*** Begin section ***

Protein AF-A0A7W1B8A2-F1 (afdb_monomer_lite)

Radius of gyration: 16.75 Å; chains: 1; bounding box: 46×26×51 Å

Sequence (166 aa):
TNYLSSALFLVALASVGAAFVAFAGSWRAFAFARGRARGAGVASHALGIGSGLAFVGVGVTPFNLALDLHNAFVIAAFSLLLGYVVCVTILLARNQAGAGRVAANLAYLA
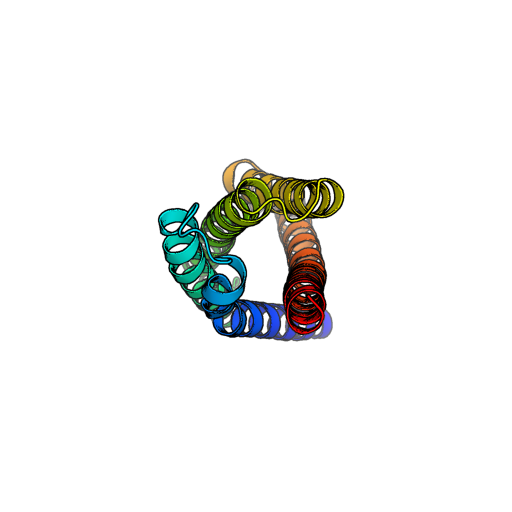VVGGYVALVLFGPTFVTPRGHLLQVTGQKIVIYASMIHVIYLTLTVRRVLADRSMA

pLDDT: mean 86.04, std 10.29, range [51.06, 98.19]

Structure (mmCIF, N/CA/C/O backbone):
data_AF-A0A7W1B8A2-F1
#
_entry.id   AF-A0A7W1B8A2-F1
#
loop_
_atom_site.group_PDB
_atom_site.id
_atom_site.type_symbol
_atom_site.label_atom_id
_atom_site.label_alt_id
_atom_site.label_comp_id
_atom_site.label_asym_id
_atom_site.label_entity_id
_atom_site.label_seq_id
_atom_site.pdbx_PDB_ins_code
_atom_site.Cartn_x
_atom_site.Cartn_y
_atom_site.Cartn_z
_atom_site.occupancy
_atom_site.B_iso_or_equiv
_atom_site.auth_seq_id
_atom_site.auth_comp_id
_atom_site.auth_asym_id
_atom_site.auth_atom_id
_atom_site.pdbx_PDB_model_num
ATOM 1 N N . THR A 1 1 ? 25.228 -2.653 -10.821 1.00 59.84 1 THR A N 1
ATOM 2 C CA . THR A 1 1 ? 24.028 -2.922 -9.997 1.00 59.84 1 THR A CA 1
ATOM 3 C C . THR A 1 1 ? 24.385 -2.741 -8.538 1.00 59.84 1 THR A C 1
ATOM 5 O O . THR A 1 1 ? 25.442 -3.207 -8.137 1.00 59.84 1 THR A O 1
ATOM 8 N N . ASN A 1 2 ? 23.575 -2.029 -7.751 1.00 79.19 2 ASN A N 1
ATOM 9 C CA . ASN A 1 2 ? 23.822 -1.869 -6.314 1.00 79.19 2 ASN A CA 1
ATOM 10 C C . ASN A 1 2 ? 23.177 -3.042 -5.554 1.00 79.19 2 ASN A C 1
ATOM 12 O O . ASN A 1 2 ? 22.007 -2.972 -5.183 1.00 79.19 2 ASN A O 1
ATOM 16 N N . TYR A 1 3 ? 23.936 -4.125 -5.367 1.00 77.44 3 TYR A N 1
ATOM 17 C CA . TYR A 1 3 ? 23.440 -5.376 -4.779 1.00 77.44 3 TYR A CA 1
ATOM 18 C C . TYR A 1 3 ? 22.907 -5.210 -3.351 1.00 77.44 3 TYR A C 1
ATOM 20 O O . TYR A 1 3 ? 21.896 -5.817 -3.006 1.00 77.44 3 TYR A O 1
ATOM 28 N N . LEU A 1 4 ? 23.524 -4.336 -2.550 1.00 78.62 4 LEU A N 1
ATOM 29 C CA . LEU A 1 4 ? 23.066 -4.041 -1.192 1.00 78.62 4 LEU A CA 1
ATOM 30 C C . LEU A 1 4 ? 21.681 -3.384 -1.203 1.00 78.62 4 LEU A C 1
ATOM 32 O O . LEU A 1 4 ? 20.784 -3.811 -0.479 1.00 78.62 4 LEU A O 1
ATOM 36 N N . SER A 1 5 ? 21.475 -2.385 -2.069 1.00 77.38 5 SER A N 1
ATOM 37 C CA . SER A 1 5 ? 20.162 -1.752 -2.218 1.00 77.38 5 SER A CA 1
ATOM 38 C C . SER A 1 5 ? 19.102 -2.739 -2.703 1.00 77.38 5 SER A C 1
ATOM 40 O O . SER A 1 5 ? 17.949 -2.600 -2.300 1.00 77.38 5 SER A O 1
ATOM 42 N N . SER A 1 6 ? 19.458 -3.683 -3.575 1.00 75.12 6 SER A N 1
ATOM 43 C CA . SER A 1 6 ? 18.534 -4.708 -4.067 1.00 75.12 6 SER A CA 1
ATOM 44 C C . SER A 1 6 ? 18.158 -5.708 -2.971 1.00 75.12 6 SER A C 1
ATOM 46 O O . SER A 1 6 ? 16.979 -6.015 -2.818 1.00 75.12 6 SER A O 1
ATOM 48 N N . ALA A 1 7 ? 19.123 -6.160 -2.164 1.00 79.50 7 ALA A N 1
ATOM 49 C CA . ALA A 1 7 ? 18.876 -7.081 -1.054 1.00 79.50 7 ALA A CA 1
ATOM 50 C C . ALA A 1 7 ? 18.004 -6.447 0.042 1.00 79.50 7 ALA A C 1
ATOM 52 O O . ALA A 1 7 ? 17.010 -7.039 0.457 1.00 79.50 7 ALA A O 1
ATOM 53 N N . LEU A 1 8 ? 18.320 -5.214 0.460 1.00 80.44 8 LEU A N 1
ATOM 54 C CA . LEU A 1 8 ? 17.517 -4.476 1.444 1.00 80.44 8 LEU A CA 1
ATOM 55 C C . LEU A 1 8 ? 16.082 -4.256 0.955 1.00 80.44 8 LEU A C 1
ATOM 57 O O . LEU A 1 8 ? 15.135 -4.397 1.727 1.00 80.44 8 LEU A O 1
ATOM 61 N N . PHE A 1 9 ? 15.915 -3.949 -0.334 1.00 77.94 9 PHE A N 1
ATOM 62 C CA . PHE A 1 9 ? 14.597 -3.776 -0.930 1.00 77.94 9 PHE A CA 1
ATOM 63 C C . PHE A 1 9 ? 13.797 -5.083 -0.948 1.00 77.94 9 PHE A C 1
ATOM 65 O O . PHE A 1 9 ? 12.620 -5.074 -0.600 1.00 77.94 9 PHE A O 1
ATOM 72 N N . LEU A 1 10 ? 14.432 -6.210 -1.274 1.00 81.88 10 LEU A N 1
ATOM 73 C CA . LEU A 1 10 ? 13.786 -7.523 -1.264 1.00 81.88 10 LEU A CA 1
ATOM 74 C C . LEU A 1 10 ? 13.334 -7.923 0.146 1.00 81.88 10 LEU A C 1
ATOM 76 O O . LEU A 1 10 ? 12.200 -8.365 0.325 1.00 81.88 10 LEU A O 1
ATOM 80 N N . VAL A 1 11 ? 14.179 -7.703 1.158 1.00 81.69 11 VAL A N 1
ATOM 81 C CA . VAL A 1 11 ? 13.823 -7.953 2.564 1.00 81.69 11 VAL A CA 1
ATOM 82 C C . VAL A 1 11 ? 12.664 -7.059 3.000 1.00 81.69 11 VAL A C 1
ATOM 84 O O . VAL A 1 11 ? 11.723 -7.549 3.627 1.00 81.69 11 VAL A O 1
ATOM 87 N N . ALA A 1 12 ? 12.687 -5.771 2.646 1.00 81.25 12 ALA A N 1
ATOM 88 C CA . ALA A 1 12 ? 11.596 -4.849 2.950 1.00 81.25 12 ALA A CA 1
ATOM 89 C C . ALA A 1 12 ? 10.283 -5.300 2.291 1.00 81.25 12 ALA A C 1
ATOM 91 O O . ALA A 1 12 ? 9.253 -5.362 2.956 1.00 81.25 12 ALA A O 1
ATOM 92 N N . LEU A 1 13 ? 10.331 -5.685 1.015 1.00 80.56 13 LEU A N 1
ATOM 93 C CA . LEU A 1 13 ? 9.176 -6.140 0.244 1.00 80.56 13 LEU A CA 1
ATOM 94 C C . LEU A 1 13 ? 8.555 -7.414 0.828 1.00 80.56 13 LEU A C 1
ATOM 96 O O . LEU A 1 13 ? 7.344 -7.475 1.033 1.00 80.56 13 LEU A O 1
ATOM 100 N N . ALA A 1 14 ? 9.391 -8.400 1.159 1.00 78.25 14 ALA A N 1
ATOM 101 C CA . ALA A 1 14 ? 8.957 -9.642 1.787 1.00 78.25 14 ALA A CA 1
ATOM 102 C C . ALA A 1 14 ? 8.371 -9.392 3.185 1.00 78.25 14 ALA A C 1
ATOM 104 O O . ALA A 1 14 ? 7.319 -9.935 3.522 1.00 78.25 14 ALA A O 1
ATOM 105 N N . SER A 1 15 ? 9.005 -8.520 3.975 1.00 80.88 15 SER A N 1
ATOM 106 C CA . SER A 1 15 ? 8.539 -8.163 5.320 1.00 80.88 15 SER A CA 1
ATOM 107 C C . SER A 1 15 ? 7.198 -7.431 5.279 1.00 80.88 15 SER A C 1
ATOM 109 O O . SER A 1 15 ? 6.305 -7.745 6.061 1.00 80.88 15 SER A O 1
ATOM 111 N N . VAL A 1 16 ? 7.023 -6.491 4.344 1.00 81.88 16 VAL A N 1
ATOM 112 C CA . VAL A 1 16 ? 5.750 -5.790 4.121 1.00 81.88 16 VAL A CA 1
ATOM 113 C C . VAL A 1 16 ? 4.671 -6.766 3.669 1.00 81.88 16 VAL A C 1
ATOM 115 O O . VAL A 1 16 ? 3.568 -6.737 4.211 1.00 81.88 16 VAL A O 1
ATOM 118 N N . GLY A 1 17 ? 4.986 -7.660 2.728 1.00 78.25 17 GLY A N 1
ATOM 119 C CA . GLY A 1 17 ? 4.047 -8.679 2.265 1.00 78.25 17 GLY A CA 1
ATOM 120 C C . GLY A 1 17 ? 3.580 -9.589 3.402 1.00 78.25 17 GLY A C 1
ATOM 121 O O . GLY A 1 17 ? 2.377 -9.757 3.603 1.00 78.25 17 GLY A O 1
ATOM 122 N N . ALA A 1 18 ? 4.514 -10.098 4.209 1.00 78.81 18 ALA A N 1
ATOM 123 C CA . ALA A 1 18 ? 4.207 -10.910 5.383 1.00 78.81 18 ALA A CA 1
ATOM 124 C C . ALA A 1 18 ? 3.391 -10.135 6.429 1.00 78.81 18 ALA A C 1
ATOM 126 O O . ALA A 1 18 ? 2.426 -10.668 6.977 1.00 78.81 18 ALA A O 1
ATOM 127 N N . ALA A 1 19 ? 3.729 -8.867 6.677 1.00 81.12 19 ALA A N 1
ATOM 128 C CA . ALA A 1 19 ? 3.004 -8.024 7.618 1.00 81.12 19 ALA A CA 1
ATOM 129 C C . ALA A 1 19 ? 1.568 -7.750 7.152 1.00 81.12 19 ALA A C 1
ATOM 131 O O . ALA A 1 19 ? 0.653 -7.811 7.969 1.00 81.12 19 ALA A O 1
ATOM 132 N N . PHE A 1 20 ? 1.341 -7.519 5.854 1.00 77.25 20 PHE A N 1
ATOM 133 C CA . PHE A 1 20 ? -0.012 -7.394 5.312 1.00 77.25 20 PHE A CA 1
ATOM 134 C C . PHE A 1 20 ? -0.798 -8.692 5.446 1.00 77.25 20 PHE A C 1
ATOM 136 O O . PHE A 1 20 ? -1.928 -8.633 5.913 1.00 77.25 20 PHE A O 1
ATOM 143 N N . VAL A 1 21 ? -0.213 -9.851 5.123 1.00 76.44 21 VAL A N 1
ATOM 144 C CA . VAL A 1 21 ? -0.874 -11.156 5.308 1.00 76.44 21 VAL A CA 1
ATOM 145 C C . VAL A 1 21 ? -1.250 -11.375 6.777 1.00 76.44 21 VAL A C 1
ATOM 147 O O . VAL A 1 21 ? -2.394 -11.717 7.071 1.00 76.44 21 VAL A O 1
ATOM 150 N N . ALA A 1 22 ? -0.328 -11.116 7.707 1.00 75.44 22 ALA A N 1
ATOM 151 C CA . ALA A 1 22 ? -0.574 -11.258 9.141 1.00 75.44 22 ALA A CA 1
ATOM 152 C C . ALA A 1 22 ? -1.639 -10.271 9.654 1.00 75.44 22 ALA A C 1
ATOM 154 O O . ALA A 1 22 ? -2.502 -10.633 10.455 1.00 75.44 22 ALA A O 1
ATOM 155 N N . PHE A 1 23 ? -1.608 -9.027 9.171 1.00 74.44 23 PHE A N 1
ATOM 156 C CA . PHE A 1 23 ? -2.549 -7.980 9.563 1.00 74.44 23 PHE A CA 1
ATOM 157 C C . PHE A 1 23 ? -3.918 -8.121 8.889 1.00 74.44 23 PHE A C 1
ATOM 159 O O . PHE A 1 23 ? -4.914 -7.596 9.388 1.00 74.44 23 PHE A O 1
ATOM 166 N N . ALA A 1 24 ? -4.011 -8.847 7.774 1.00 69.75 24 ALA A N 1
ATOM 167 C CA . ALA A 1 24 ? -5.229 -8.919 6.983 1.00 69.75 24 ALA A CA 1
ATOM 168 C C . ALA A 1 24 ? -6.416 -9.463 7.794 1.00 69.75 24 ALA A C 1
ATOM 170 O O . ALA A 1 24 ? -7.537 -9.033 7.554 1.00 69.75 24 ALA A O 1
ATOM 171 N N . GLY A 1 25 ? -6.185 -10.313 8.805 1.00 68.25 25 GLY A N 1
ATOM 172 C CA . GLY A 1 25 ? -7.211 -10.818 9.729 1.00 68.25 25 GLY A CA 1
ATOM 173 C C . GLY A 1 25 ? -7.662 -9.829 10.816 1.00 68.25 25 GLY A C 1
ATOM 174 O O . GLY A 1 25 ? -8.731 -10.004 11.413 1.00 68.25 25 GLY A O 1
ATOM 175 N N . SER A 1 26 ? -6.905 -8.753 11.057 1.00 71.31 26 SER A N 1
ATOM 176 C CA . SER A 1 26 ? -7.202 -7.743 12.082 1.00 71.31 26 SER A CA 1
ATOM 177 C C . SER A 1 26 ? -8.438 -6.896 11.758 1.00 71.31 26 SER A C 1
ATOM 179 O O . SER A 1 26 ? -8.937 -6.183 12.627 1.00 71.31 26 SER A O 1
ATOM 181 N N . TRP A 1 27 ? -9.021 -7.025 10.559 1.00 71.69 27 TRP A N 1
ATOM 182 C CA . TRP A 1 27 ? -10.291 -6.379 10.207 1.00 71.69 27 TRP A CA 1
ATOM 183 C C . TRP A 1 27 ? -11.441 -6.731 11.151 1.00 71.69 27 TRP A C 1
ATOM 185 O O . TRP A 1 27 ? -12.332 -5.911 11.355 1.00 71.69 27 TRP A O 1
ATOM 195 N N . ARG A 1 28 ? -11.421 -7.915 11.775 1.00 70.81 28 ARG A N 1
ATOM 196 C CA . ARG A 1 28 ? -12.434 -8.298 12.771 1.00 70.81 28 ARG A CA 1
ATOM 197 C C . ARG A 1 28 ? -12.378 -7.407 14.008 1.00 70.81 28 ARG A C 1
ATOM 199 O O . ARG A 1 28 ? -13.423 -7.128 14.585 1.00 70.81 28 ARG A O 1
ATOM 206 N N . ALA A 1 29 ? -11.190 -6.913 14.364 1.00 66.12 29 ALA A N 1
ATOM 207 C CA . ALA A 1 29 ? -11.057 -5.884 15.383 1.00 66.12 29 ALA A CA 1
ATOM 208 C C . ALA A 1 29 ? -11.715 -4.583 14.903 1.00 66.12 29 ALA A C 1
ATOM 210 O O . ALA A 1 29 ? -12.508 -4.019 15.643 1.00 66.12 29 ALA A O 1
ATOM 211 N N . PHE A 1 30 ? -11.505 -4.175 13.643 1.00 61.97 30 PHE A N 1
ATOM 212 C CA . PHE A 1 30 ? -12.178 -3.011 13.041 1.00 61.97 30 PHE A CA 1
ATOM 213 C C . PHE A 1 30 ? -13.694 -3.171 12.832 1.00 61.97 30 PHE A C 1
ATOM 215 O O . PHE A 1 30 ? -14.396 -2.176 12.681 1.00 61.97 30 PHE A O 1
ATOM 222 N N . ALA A 1 31 ? -14.222 -4.398 12.819 1.00 60.81 31 ALA A N 1
ATOM 223 C CA . ALA A 1 31 ? -15.650 -4.672 12.633 1.00 60.81 31 ALA A CA 1
ATOM 224 C C . ALA A 1 31 ? -16.514 -4.291 13.855 1.00 60.81 31 ALA A C 1
ATOM 226 O O . ALA A 1 31 ? -17.737 -4.439 13.808 1.00 60.81 31 ALA A O 1
ATOM 227 N N . PHE A 1 32 ? -15.878 -3.798 14.927 1.00 58.66 32 PHE A N 1
ATOM 228 C CA . PHE A 1 32 ? -16.417 -2.902 15.948 1.00 58.66 32 PHE A CA 1
ATOM 229 C C . PHE A 1 32 ? -17.946 -2.953 16.137 1.00 58.66 32 PHE A C 1
ATOM 231 O O . PHE A 1 32 ? -18.661 -2.028 15.774 1.00 58.66 32 PHE A O 1
ATOM 238 N N . ALA A 1 33 ? -18.436 -4.016 16.782 1.00 51.06 33 ALA A N 1
ATOM 239 C CA . ALA A 1 33 ? -19.718 -4.111 17.504 1.00 51.06 33 ALA A CA 1
ATOM 240 C C . ALA A 1 33 ? -21.050 -3.783 16.774 1.00 51.06 33 ALA A C 1
ATOM 242 O O . ALA A 1 33 ? -22.104 -4.058 17.335 1.00 51.06 33 ALA A O 1
ATOM 243 N N . ARG A 1 34 ? -21.068 -3.242 15.547 1.00 53.56 34 ARG A N 1
ATOM 244 C CA . ARG A 1 34 ? -22.306 -2.830 14.845 1.00 53.56 34 ARG A CA 1
ATOM 245 C C . ARG A 1 34 ? -22.500 -3.449 13.459 1.00 53.56 34 ARG A C 1
ATOM 247 O O . ARG A 1 34 ? -23.408 -3.043 12.742 1.00 53.56 34 ARG A O 1
ATOM 254 N N . GLY A 1 35 ? -21.647 -4.390 13.041 1.00 57.59 35 GLY A N 1
ATOM 255 C CA . GLY A 1 35 ? -21.758 -5.041 11.726 1.00 57.59 35 GLY A CA 1
ATOM 256 C C . GLY A 1 35 ? -21.605 -4.088 10.529 1.00 57.59 35 GLY A C 1
ATOM 257 O O . GLY A 1 35 ? -21.855 -4.474 9.386 1.00 57.59 35 GLY A O 1
ATOM 258 N N . ARG A 1 36 ? -21.189 -2.837 10.768 1.00 68.62 36 ARG A N 1
ATOM 259 C CA . ARG A 1 36 ? -21.047 -1.813 9.733 1.00 68.62 36 ARG A CA 1
ATOM 260 C C . ARG A 1 36 ? -19.821 -2.109 8.875 1.00 68.62 36 ARG A C 1
ATOM 262 O O . ARG A 1 36 ? -18.750 -2.413 9.388 1.00 68.62 36 ARG A O 1
ATOM 269 N N . ALA A 1 37 ? -19.996 -2.008 7.558 1.00 80.56 37 ALA A N 1
ATOM 270 C CA . ALA A 1 37 ? -18.947 -2.223 6.558 1.00 80.56 37 ALA A CA 1
ATOM 271 C C . ALA A 1 37 ? -18.281 -3.617 6.595 1.00 80.56 37 ALA A C 1
ATOM 273 O O . ALA A 1 37 ? -17.130 -3.765 6.189 1.00 80.56 37 ALA A O 1
ATOM 274 N N . ARG A 1 38 ? -19.017 -4.664 7.006 1.00 82.25 38 ARG A N 1
ATOM 275 C CA . ARG A 1 38 ? -18.527 -6.056 7.001 1.00 82.25 38 ARG A CA 1
ATOM 276 C C . ARG A 1 38 ? -18.009 -6.501 5.630 1.00 82.25 38 ARG A C 1
ATOM 278 O O . ARG A 1 38 ? -16.980 -7.164 5.569 1.00 82.25 38 ARG A O 1
ATOM 285 N N . GLY A 1 39 ? -18.678 -6.091 4.549 1.00 86.25 39 GLY A N 1
ATOM 286 C CA . GLY A 1 39 ? -18.219 -6.351 3.181 1.00 86.25 39 GLY A CA 1
ATOM 287 C C . GLY A 1 39 ? -16.836 -5.755 2.904 1.00 86.25 39 GLY A C 1
ATOM 288 O O . GLY A 1 39 ? -15.961 -6.463 2.420 1.00 86.25 39 GLY A O 1
ATOM 289 N N . ALA A 1 40 ? -16.597 -4.501 3.312 1.00 87.81 40 ALA A N 1
ATOM 290 C CA . ALA A 1 40 ? -15.277 -3.874 3.206 1.00 87.81 40 ALA A CA 1
ATOM 291 C C . ALA A 1 40 ? -14.231 -4.587 4.080 1.00 87.81 40 ALA A C 1
ATOM 293 O O . ALA A 1 40 ? -13.085 -4.717 3.674 1.00 87.81 40 ALA A O 1
ATOM 294 N N . GLY A 1 41 ? -14.624 -5.114 5.243 1.00 86.69 41 GLY A N 1
ATOM 295 C CA . GLY A 1 41 ? -13.759 -5.952 6.075 1.00 86.69 41 GLY A CA 1
ATOM 296 C C . GLY A 1 41 ? -13.297 -7.227 5.376 1.00 86.69 41 GLY A C 1
ATOM 297 O O . GLY A 1 41 ? -12.096 -7.459 5.252 1.00 86.69 41 GLY A O 1
ATOM 298 N N . VAL A 1 42 ? -14.237 -8.014 4.850 1.00 87.19 42 VAL A N 1
ATOM 299 C CA . VAL A 1 42 ? -13.922 -9.247 4.112 1.00 87.19 42 VAL A CA 1
ATOM 300 C C . VAL A 1 42 ? -13.099 -8.943 2.858 1.00 87.19 42 VAL A C 1
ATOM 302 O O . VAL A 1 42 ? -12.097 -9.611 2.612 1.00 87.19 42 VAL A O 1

*** End section ***

What are the lines above, starting at the one with "ATOM 213 C C" and ending at the one with "ATOM 245 C C"? Give them again exactly, and only them.

Answer to this task
ATOM 213 C C . PHE A 1 30 ? -13.694 -3.171 12.832 1.00 61.97 30 PHE A C 1
ATOM 215 O O . PHE A 1 30 ? -14.396 -2.176 12.681 1.00 61.97 30 PHE A O 1
ATOM 222 N N . ALA A 1 31 ? -14.222 -4.398 12.819 1.00 60.81 31 ALA A N 1
ATOM 223 C CA . ALA A 1 31 ? -15.650 -4.672 12.633 1.00 60.81 31 ALA A CA 1
ATOM 224 C C . ALA A 1 31 ? -16.514 -4.291 13.855 1.00 60.81 31 ALA A C 1
ATOM 226 O O . ALA A 1 31 ? -17.737 -4.439 13.808 1.00 60.81 31 ALA A O 1
ATOM 227 N N . PHE A 1 32 ? -15.878 -3.798 14.927 1.00 58.66 32 PHE A N 1
ATOM 228 C CA . PHE A 1 32 ? -16.417 -2.902 15.948 1.00 58.66 32 PHE A CA 1
ATOM 229 C C . PHE A 1 32 ? -17.946 -2.953 16.137 1.00 58.66 32 PHE A C 1
ATOM 231 O O . PHE A 1 32 ? -18.661 -2.028 15.774 1.00 58.66 32 PHE A O 1
ATOM 238 N N . ALA A 1 33 ? -18.436 -4.016 16.782 1.00 51.06 33 ALA A N 1
ATOM 239 C CA . ALA A 1 33 ? -19.718 -4.111 17.504 1.00 51.06 33 ALA A CA 1
ATOM 240 C C . ALA A 1 33 ? -21.050 -3.783 16.774 1.00 51.06 33 ALA A C 1
ATOM 242 O O . ALA A 1 33 ? -22.104 -4.058 17.335 1.00 51.06 33 ALA A O 1
ATOM 243 N N . ARG A 1 34 ? -21.068 -3.242 15.547 1.00 53.56 34 ARG A N 1
ATOM 244 C CA . ARG A 1 34 ? -22.306 -2.830 14.845 1.00 53.56 34 ARG A CA 1
ATOM 245 C C . ARG A 1 34 ? -22.500 -3.449 13.459 1.00 53.56 34 ARG A C 1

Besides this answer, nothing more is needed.